After locating the line with "ATOM 26 C CA" in the data that follows, return it and every later line exactly, up to and including the line with "ATOM 79 O O".
**** RECORDS FOR THIS EXERCISE
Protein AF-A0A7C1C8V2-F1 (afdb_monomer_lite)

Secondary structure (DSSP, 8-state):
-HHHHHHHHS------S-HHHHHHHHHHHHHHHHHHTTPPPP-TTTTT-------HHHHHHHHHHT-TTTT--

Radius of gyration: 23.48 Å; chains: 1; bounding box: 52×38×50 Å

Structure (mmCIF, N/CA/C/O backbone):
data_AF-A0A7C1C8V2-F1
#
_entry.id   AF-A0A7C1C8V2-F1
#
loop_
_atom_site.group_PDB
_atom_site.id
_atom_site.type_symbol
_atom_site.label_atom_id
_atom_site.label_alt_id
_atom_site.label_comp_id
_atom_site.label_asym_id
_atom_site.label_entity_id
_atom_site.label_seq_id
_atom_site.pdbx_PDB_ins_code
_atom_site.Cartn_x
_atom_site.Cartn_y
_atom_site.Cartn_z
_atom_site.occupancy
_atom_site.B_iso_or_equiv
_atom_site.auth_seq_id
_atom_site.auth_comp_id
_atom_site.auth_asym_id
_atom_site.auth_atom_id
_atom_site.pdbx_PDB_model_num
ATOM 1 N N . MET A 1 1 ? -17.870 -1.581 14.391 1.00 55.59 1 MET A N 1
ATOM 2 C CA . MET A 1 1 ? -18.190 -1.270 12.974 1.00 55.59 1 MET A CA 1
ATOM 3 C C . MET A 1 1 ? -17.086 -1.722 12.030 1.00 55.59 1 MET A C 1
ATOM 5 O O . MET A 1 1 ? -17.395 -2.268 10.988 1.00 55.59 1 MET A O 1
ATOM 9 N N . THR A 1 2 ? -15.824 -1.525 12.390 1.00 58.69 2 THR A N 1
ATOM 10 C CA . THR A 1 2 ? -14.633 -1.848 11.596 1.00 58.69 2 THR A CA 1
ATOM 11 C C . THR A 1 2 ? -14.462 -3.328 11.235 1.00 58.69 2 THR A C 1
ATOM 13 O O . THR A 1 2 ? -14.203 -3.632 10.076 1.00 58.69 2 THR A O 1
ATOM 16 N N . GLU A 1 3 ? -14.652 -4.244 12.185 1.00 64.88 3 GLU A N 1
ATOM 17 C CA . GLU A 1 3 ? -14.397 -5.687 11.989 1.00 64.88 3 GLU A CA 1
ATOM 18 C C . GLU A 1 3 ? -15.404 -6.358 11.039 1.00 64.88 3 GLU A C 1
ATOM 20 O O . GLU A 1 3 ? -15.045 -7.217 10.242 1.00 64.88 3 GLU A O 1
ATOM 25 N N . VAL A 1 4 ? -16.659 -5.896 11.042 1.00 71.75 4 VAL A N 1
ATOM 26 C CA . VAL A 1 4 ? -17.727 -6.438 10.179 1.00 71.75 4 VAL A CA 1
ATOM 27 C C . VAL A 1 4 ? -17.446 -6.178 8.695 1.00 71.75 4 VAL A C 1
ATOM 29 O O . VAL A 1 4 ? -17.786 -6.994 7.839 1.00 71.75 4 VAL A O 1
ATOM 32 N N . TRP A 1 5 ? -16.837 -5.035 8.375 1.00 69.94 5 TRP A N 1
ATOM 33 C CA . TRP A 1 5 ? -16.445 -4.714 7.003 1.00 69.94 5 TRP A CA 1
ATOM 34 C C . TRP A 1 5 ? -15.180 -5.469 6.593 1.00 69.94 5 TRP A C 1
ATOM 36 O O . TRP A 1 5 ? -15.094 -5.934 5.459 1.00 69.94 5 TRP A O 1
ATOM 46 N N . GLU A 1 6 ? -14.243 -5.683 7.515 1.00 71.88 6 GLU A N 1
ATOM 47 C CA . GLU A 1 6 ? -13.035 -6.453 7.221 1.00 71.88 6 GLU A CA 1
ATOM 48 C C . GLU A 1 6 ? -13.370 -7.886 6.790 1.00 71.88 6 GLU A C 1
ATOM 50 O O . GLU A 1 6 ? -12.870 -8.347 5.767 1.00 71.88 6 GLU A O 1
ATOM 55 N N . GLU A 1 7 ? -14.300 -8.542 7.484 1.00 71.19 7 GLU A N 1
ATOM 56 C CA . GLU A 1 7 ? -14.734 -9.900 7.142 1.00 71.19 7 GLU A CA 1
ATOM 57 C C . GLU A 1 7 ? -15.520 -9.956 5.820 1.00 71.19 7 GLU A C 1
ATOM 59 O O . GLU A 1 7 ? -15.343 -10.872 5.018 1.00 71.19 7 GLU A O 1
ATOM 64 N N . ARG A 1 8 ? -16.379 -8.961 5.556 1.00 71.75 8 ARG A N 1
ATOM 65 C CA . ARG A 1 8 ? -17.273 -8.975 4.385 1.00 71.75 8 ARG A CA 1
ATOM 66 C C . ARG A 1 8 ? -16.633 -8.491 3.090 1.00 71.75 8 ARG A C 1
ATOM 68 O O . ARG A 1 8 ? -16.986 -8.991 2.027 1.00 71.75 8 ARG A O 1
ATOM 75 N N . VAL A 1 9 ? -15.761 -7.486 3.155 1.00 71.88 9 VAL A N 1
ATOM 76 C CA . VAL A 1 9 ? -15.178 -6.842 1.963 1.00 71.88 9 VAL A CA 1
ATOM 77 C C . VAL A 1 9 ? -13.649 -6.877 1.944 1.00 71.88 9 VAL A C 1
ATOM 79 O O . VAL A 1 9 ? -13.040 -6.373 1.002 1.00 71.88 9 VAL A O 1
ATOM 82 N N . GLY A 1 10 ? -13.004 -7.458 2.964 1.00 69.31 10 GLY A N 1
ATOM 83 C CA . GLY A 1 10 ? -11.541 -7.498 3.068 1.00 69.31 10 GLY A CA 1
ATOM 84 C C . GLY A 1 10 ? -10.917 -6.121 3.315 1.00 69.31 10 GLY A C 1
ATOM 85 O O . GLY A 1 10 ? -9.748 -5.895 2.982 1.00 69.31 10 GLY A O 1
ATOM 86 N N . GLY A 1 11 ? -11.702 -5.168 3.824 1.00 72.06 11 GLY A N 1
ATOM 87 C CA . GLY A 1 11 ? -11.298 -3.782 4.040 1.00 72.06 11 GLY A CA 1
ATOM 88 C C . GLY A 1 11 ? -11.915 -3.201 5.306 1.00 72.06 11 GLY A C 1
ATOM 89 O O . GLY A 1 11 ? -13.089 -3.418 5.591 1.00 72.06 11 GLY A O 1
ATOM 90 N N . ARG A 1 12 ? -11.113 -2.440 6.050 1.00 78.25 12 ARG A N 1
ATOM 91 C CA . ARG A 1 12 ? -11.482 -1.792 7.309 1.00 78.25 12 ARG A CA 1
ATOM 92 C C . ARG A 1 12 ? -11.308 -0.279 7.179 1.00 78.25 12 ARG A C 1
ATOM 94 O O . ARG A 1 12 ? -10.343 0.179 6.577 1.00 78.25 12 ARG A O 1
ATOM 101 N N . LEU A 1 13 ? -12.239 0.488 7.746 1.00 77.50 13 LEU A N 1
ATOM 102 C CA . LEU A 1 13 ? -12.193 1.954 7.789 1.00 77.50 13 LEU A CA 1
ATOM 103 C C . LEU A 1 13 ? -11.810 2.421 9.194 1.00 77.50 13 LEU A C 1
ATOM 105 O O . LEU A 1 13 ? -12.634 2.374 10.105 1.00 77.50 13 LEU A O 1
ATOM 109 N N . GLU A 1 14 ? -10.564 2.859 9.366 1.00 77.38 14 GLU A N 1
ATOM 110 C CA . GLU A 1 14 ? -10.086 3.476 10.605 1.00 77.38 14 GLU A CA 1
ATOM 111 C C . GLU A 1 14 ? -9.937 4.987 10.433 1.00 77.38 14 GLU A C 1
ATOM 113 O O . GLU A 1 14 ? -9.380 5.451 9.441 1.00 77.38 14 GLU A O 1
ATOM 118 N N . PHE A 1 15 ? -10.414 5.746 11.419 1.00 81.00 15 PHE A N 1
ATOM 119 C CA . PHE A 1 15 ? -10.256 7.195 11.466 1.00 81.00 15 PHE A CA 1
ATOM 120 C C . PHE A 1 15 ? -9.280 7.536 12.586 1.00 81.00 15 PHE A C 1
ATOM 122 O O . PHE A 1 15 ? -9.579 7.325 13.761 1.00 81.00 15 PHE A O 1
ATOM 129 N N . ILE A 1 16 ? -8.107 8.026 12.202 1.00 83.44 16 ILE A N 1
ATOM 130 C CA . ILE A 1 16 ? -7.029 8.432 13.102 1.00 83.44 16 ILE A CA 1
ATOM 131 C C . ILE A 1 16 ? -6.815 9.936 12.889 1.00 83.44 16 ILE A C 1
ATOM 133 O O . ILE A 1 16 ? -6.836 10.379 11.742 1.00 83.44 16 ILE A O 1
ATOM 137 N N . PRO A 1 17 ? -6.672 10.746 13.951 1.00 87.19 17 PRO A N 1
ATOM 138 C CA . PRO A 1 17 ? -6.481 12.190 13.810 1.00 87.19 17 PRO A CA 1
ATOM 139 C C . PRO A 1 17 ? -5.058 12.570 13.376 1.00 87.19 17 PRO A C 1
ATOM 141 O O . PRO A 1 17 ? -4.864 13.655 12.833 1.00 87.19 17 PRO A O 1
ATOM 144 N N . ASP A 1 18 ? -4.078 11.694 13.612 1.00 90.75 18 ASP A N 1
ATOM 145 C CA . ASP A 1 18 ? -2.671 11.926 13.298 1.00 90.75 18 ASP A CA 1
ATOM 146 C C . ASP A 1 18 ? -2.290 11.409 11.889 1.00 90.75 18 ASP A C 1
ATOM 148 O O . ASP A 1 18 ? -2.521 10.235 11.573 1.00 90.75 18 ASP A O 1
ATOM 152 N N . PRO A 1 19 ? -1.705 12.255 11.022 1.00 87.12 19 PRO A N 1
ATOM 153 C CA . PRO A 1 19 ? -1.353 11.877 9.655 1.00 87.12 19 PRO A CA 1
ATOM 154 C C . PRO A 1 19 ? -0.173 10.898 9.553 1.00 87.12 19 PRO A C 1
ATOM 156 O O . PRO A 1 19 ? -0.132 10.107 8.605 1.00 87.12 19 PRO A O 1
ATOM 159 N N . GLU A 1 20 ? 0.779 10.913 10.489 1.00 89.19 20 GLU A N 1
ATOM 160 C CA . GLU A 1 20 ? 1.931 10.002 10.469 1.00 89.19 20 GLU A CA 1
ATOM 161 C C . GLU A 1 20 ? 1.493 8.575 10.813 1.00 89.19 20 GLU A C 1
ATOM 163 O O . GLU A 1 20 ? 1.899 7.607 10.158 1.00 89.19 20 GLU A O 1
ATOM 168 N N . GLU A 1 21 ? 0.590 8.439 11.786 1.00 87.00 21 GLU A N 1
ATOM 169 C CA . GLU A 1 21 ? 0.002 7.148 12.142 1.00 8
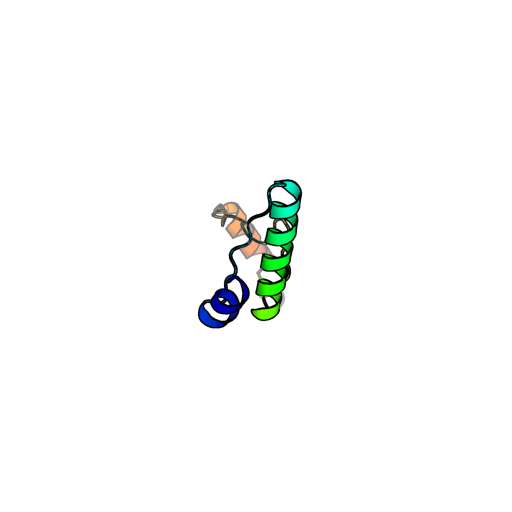7.00 21 GLU A CA 1
ATOM 170 C C . GLU A 1 21 ? -0.832 6.551 11.001 1.00 87.00 21 GLU A C 1
ATOM 172 O O . GLU A 1 21 ? -0.749 5.343 10.749 1.00 87.00 21 GLU A O 1
ATOM 177 N N . ILE A 1 22 ? -1.582 7.380 10.260 1.00 88.19 22 ILE A N 1
ATOM 178 C CA . ILE A 1 22 ? -2.333 6.933 9.073 1.00 88.19 22 ILE A CA 1
ATOM 179 C C . ILE A 1 22 ? -1.388 6.312 8.045 1.00 88.19 22 ILE A C 1
ATOM 181 O O . ILE A 1 22 ? -1.672 5.231 7.515 1.00 88.19 22 ILE A O 1
ATOM 185 N N . LEU A 1 23 ? -0.269 6.981 7.754 1.00 87.38 23 LEU A N 1
ATOM 186 C CA . LEU A 1 23 ? 0.695 6.500 6.768 1.00 87.38 23 LEU A CA 1
ATOM 187 C C . LE
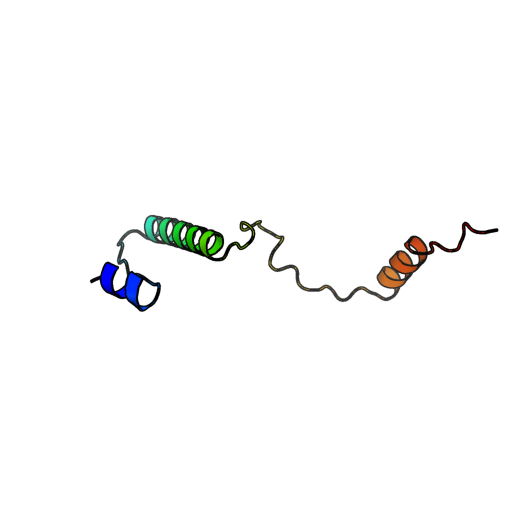U A 1 23 ? 1.287 5.156 7.195 1.00 87.38 23 LEU A C 1
ATOM 189 O O . LEU A 1 23 ? 1.315 4.214 6.400 1.00 87.38 23 LEU A O 1
ATOM 193 N N . LYS A 1 24 ? 1.718 5.054 8.455 1.00 89.19 24 LYS A N 1
ATOM 194 C CA . LYS A 1 24 ? 2.322 3.835 8.993 1.00 89.19 24 LYS A CA 1
ATOM 195 C C . LYS A 1 24 ? 1.370 2.642 8.906 1.00 89.19 24 LYS A C 1
ATOM 197 O O . LYS A 1 24 ? 1.736 1.622 8.324 1.00 89.19 24 LYS A O 1
ATOM 202 N N . LYS A 1 25 ? 0.133 2.792 9.393 1.00 87.56 25 LYS A N 1
ATOM 203 C CA . LYS A 1 25 ? -0.868 1.718 9.326 1.00 87.56 25 LYS A CA 1
ATOM 204 C C . LYS A 1 25 ? -1.221 1.341 7.893 1.00 87.56 25 LYS A C 1
ATOM 206 O O . LYS A 1 25 ? -1.380 0.164 7.577 1.00 87.56 25 LYS A O 1
ATOM 211 N N . SER A 1 26 ? -1.315 2.326 7.001 1.00 86.81 26 SER A N 1
ATOM 212 C CA . SER A 1 26 ? -1.596 2.074 5.584 1.00 86.81 26 SER A CA 1
ATOM 213 C C . SER A 1 26 ? -0.515 1.202 4.941 1.00 86.81 26 SER A C 1
ATOM 215 O O . SER A 1 26 ? -0.840 0.251 4.231 1.00 86.81 26 SER A O 1
ATOM 217 N N . LEU A 1 27 ? 0.764 1.485 5.214 1.00 87.69 27 LEU A N 1
ATOM 218 C CA . LEU A 1 27 ? 1.884 0.681 4.719 1.00 87.69 27 LEU A CA 1
ATOM 219 C C . LEU A 1 27 ? 1.875 -0.738 5.307 1.00 87.69 27 LEU A C 1
ATOM 221 O O . LEU A 1 27 ? 1.992 -1.701 4.550 1.00 87.69 27 LEU A O 1
ATOM 225 N N . GLU A 1 28 ? 1.642 -0.879 6.614 1.00 88.56 28 GLU A N 1
ATOM 226 C CA . GLU A 1 28 ? 1.529 -2.186 7.279 1.00 88.56 28 GLU A CA 1
ATOM 227 C C . GLU A 1 28 ? 0.408 -3.045 6.667 1.00 88.56 28 GLU A C 1
ATOM 229 O O . GLU A 1 28 ? 0.605 -4.226 6.375 1.00 88.56 28 GLU A O 1
ATOM 234 N N . HIS A 1 29 ? -0.755 -2.451 6.387 1.00 87.69 29 HIS A N 1
ATOM 235 C CA . HIS A 1 29 ? -1.857 -3.152 5.727 1.00 87.69 29 HIS A CA 1
ATOM 236 C C . HIS A 1 29 ? -1.529 -3.570 4.290 1.00 87.69 29 HIS A C 1
ATOM 238 O O . HIS A 1 29 ? -1.936 -4.652 3.854 1.00 87.69 29 HIS A O 1
ATOM 244 N N . ILE A 1 30 ? -0.807 -2.736 3.538 1.00 86.56 30 ILE A N 1
ATOM 245 C CA . ILE A 1 30 ? -0.369 -3.072 2.178 1.00 86.56 30 ILE A CA 1
ATOM 246 C C . ILE A 1 30 ? 0.566 -4.283 2.208 1.00 86.56 30 ILE A C 1
ATOM 248 O O . ILE A 1 30 ? 0.402 -5.196 1.394 1.00 86.56 30 ILE A O 1
ATOM 252 N N . ASP A 1 31 ? 1.517 -4.317 3.139 1.00 85.44 31 ASP A N 1
ATOM 253 C CA . ASP A 1 31 ? 2.463 -5.425 3.249 1.00 85.44 31 ASP A CA 1
ATOM 254 C C . ASP A 1 31 ? 1.784 -6.716 3.723 1.00 85.44 31 ASP A C 1
ATOM 256 O O . ASP A 1 31 ? 1.975 -7.759 3.096 1.00 85.44 31 ASP A O 1
ATOM 260 N N . ALA A 1 32 ? 0.878 -6.645 4.704 1.00 86.88 32 ALA A N 1
ATOM 261 C CA . ALA A 1 32 ? 0.077 -7.798 5.124 1.00 86.88 32 ALA A CA 1
ATOM 262 C C . ALA A 1 32 ? -0.749 -8.386 3.962 1.00 86.88 32 ALA A C 1
ATOM 264 O O . ALA A 1 32 ? -0.802 -9.603 3.765 1.00 86.88 32 ALA A O 1
ATOM 265 N N . LYS A 1 33 ? -1.355 -7.529 3.127 1.00 86.25 33 LYS A N 1
ATOM 266 C CA . LYS A 1 33 ? -2.076 -7.978 1.924 1.00 86.25 33 LYS A CA 1
ATOM 267 C C . LYS A 1 33 ? -1.143 -8.565 0.869 1.00 86.25 33 LYS A C 1
ATOM 269 O O . LYS A 1 33 ? -1.518 -9.532 0.208 1.00 86.25 33 LYS A O 1
ATOM 274 N N . ARG A 1 34 ? 0.068 -8.025 0.704 1.00 85.12 34 ARG A N 1
ATOM 275 C CA . ARG A 1 34 ? 1.079 -8.613 -0.190 1.00 85.12 34 ARG A CA 1
ATOM 276 C C . ARG A 1 34 ? 1.457 -10.020 0.249 1.00 85.12 34 ARG A C 1
ATOM 278 O O . ARG A 1 34 ? 1.516 -10.903 -0.603 1.00 85.12 34 ARG A O 1
ATOM 285 N N . GLU A 1 35 ? 1.654 -10.238 1.545 1.00 85.06 35 GLU A N 1
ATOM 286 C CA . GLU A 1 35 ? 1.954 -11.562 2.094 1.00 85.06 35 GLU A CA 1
********
YOUR RESPONSE
ATOM 26 C CA . VAL A 1 4 ? -17.727 -6.438 10.179 1.00 71.75 4 VAL A CA 1
ATOM 27 C C . VAL A 1 4 ? -17.446 -6.178 8.695 1.00 71.75 4 VAL A C 1
ATOM 29 O O . VAL A 1 4 ? -17.786 -6.994 7.839 1.00 71.75 4 VAL A O 1
ATOM 32 N N . TRP A 1 5 ? -16.837 -5.035 8.375 1.00 69.94 5 TRP A N 1
ATOM 33 C CA . TRP A 1 5 ? -16.445 -4.714 7.003 1.00 69.94 5 TRP A CA 1
ATOM 34 C C . TRP A 1 5 ? -15.180 -5.469 6.593 1.00 69.94 5 TRP A C 1
ATOM 36 O O . TRP A 1 5 ? -15.094 -5.934 5.459 1.00 69.94 5 TRP A O 1
ATOM 46 N N . GLU A 1 6 ? -14.243 -5.683 7.515 1.00 71.88 6 GLU A N 1
ATOM 47 C CA . GLU A 1 6 ? -13.035 -6.453 7.221 1.00 71.88 6 GLU A CA 1
ATOM 48 C C . GLU A 1 6 ? -13.370 -7.886 6.790 1.00 71.88 6 GLU A C 1
ATOM 50 O O . GLU A 1 6 ? -12.870 -8.347 5.767 1.00 71.88 6 GLU A O 1
ATOM 55 N N . GLU A 1 7 ? -14.300 -8.542 7.484 1.00 71.19 7 GLU A N 1
ATOM 56 C CA . GLU A 1 7 ? -14.734 -9.900 7.142 1.00 71.19 7 GLU A CA 1
ATOM 57 C C . GLU A 1 7 ? -15.520 -9.956 5.820 1.00 71.19 7 GLU A C 1
ATOM 59 O O . GLU A 1 7 ? -15.343 -10.872 5.018 1.00 71.19 7 GLU A O 1
ATOM 64 N N . ARG A 1 8 ? -16.379 -8.961 5.556 1.00 71.75 8 ARG A N 1
ATOM 65 C CA . ARG A 1 8 ? -17.273 -8.975 4.385 1.00 71.75 8 ARG A CA 1
ATOM 66 C C . ARG A 1 8 ? -16.633 -8.491 3.090 1.00 71.75 8 ARG A C 1
ATOM 68 O O . ARG A 1 8 ? -16.986 -8.991 2.027 1.00 71.75 8 ARG A O 1
ATOM 75 N N . VAL A 1 9 ? -15.761 -7.486 3.155 1.00 71.88 9 VAL A N 1
ATOM 76 C CA . VAL A 1 9 ? -15.178 -6.842 1.963 1.00 71.88 9 VAL A CA 1
ATOM 77 C C . VAL A 1 9 ? -13.649 -6.877 1.944 1.00 71.88 9 VAL A C 1
ATOM 79 O O . VAL A 1 9 ? -13.040 -6.373 1.002 1.00 71.88 9 VAL A O 1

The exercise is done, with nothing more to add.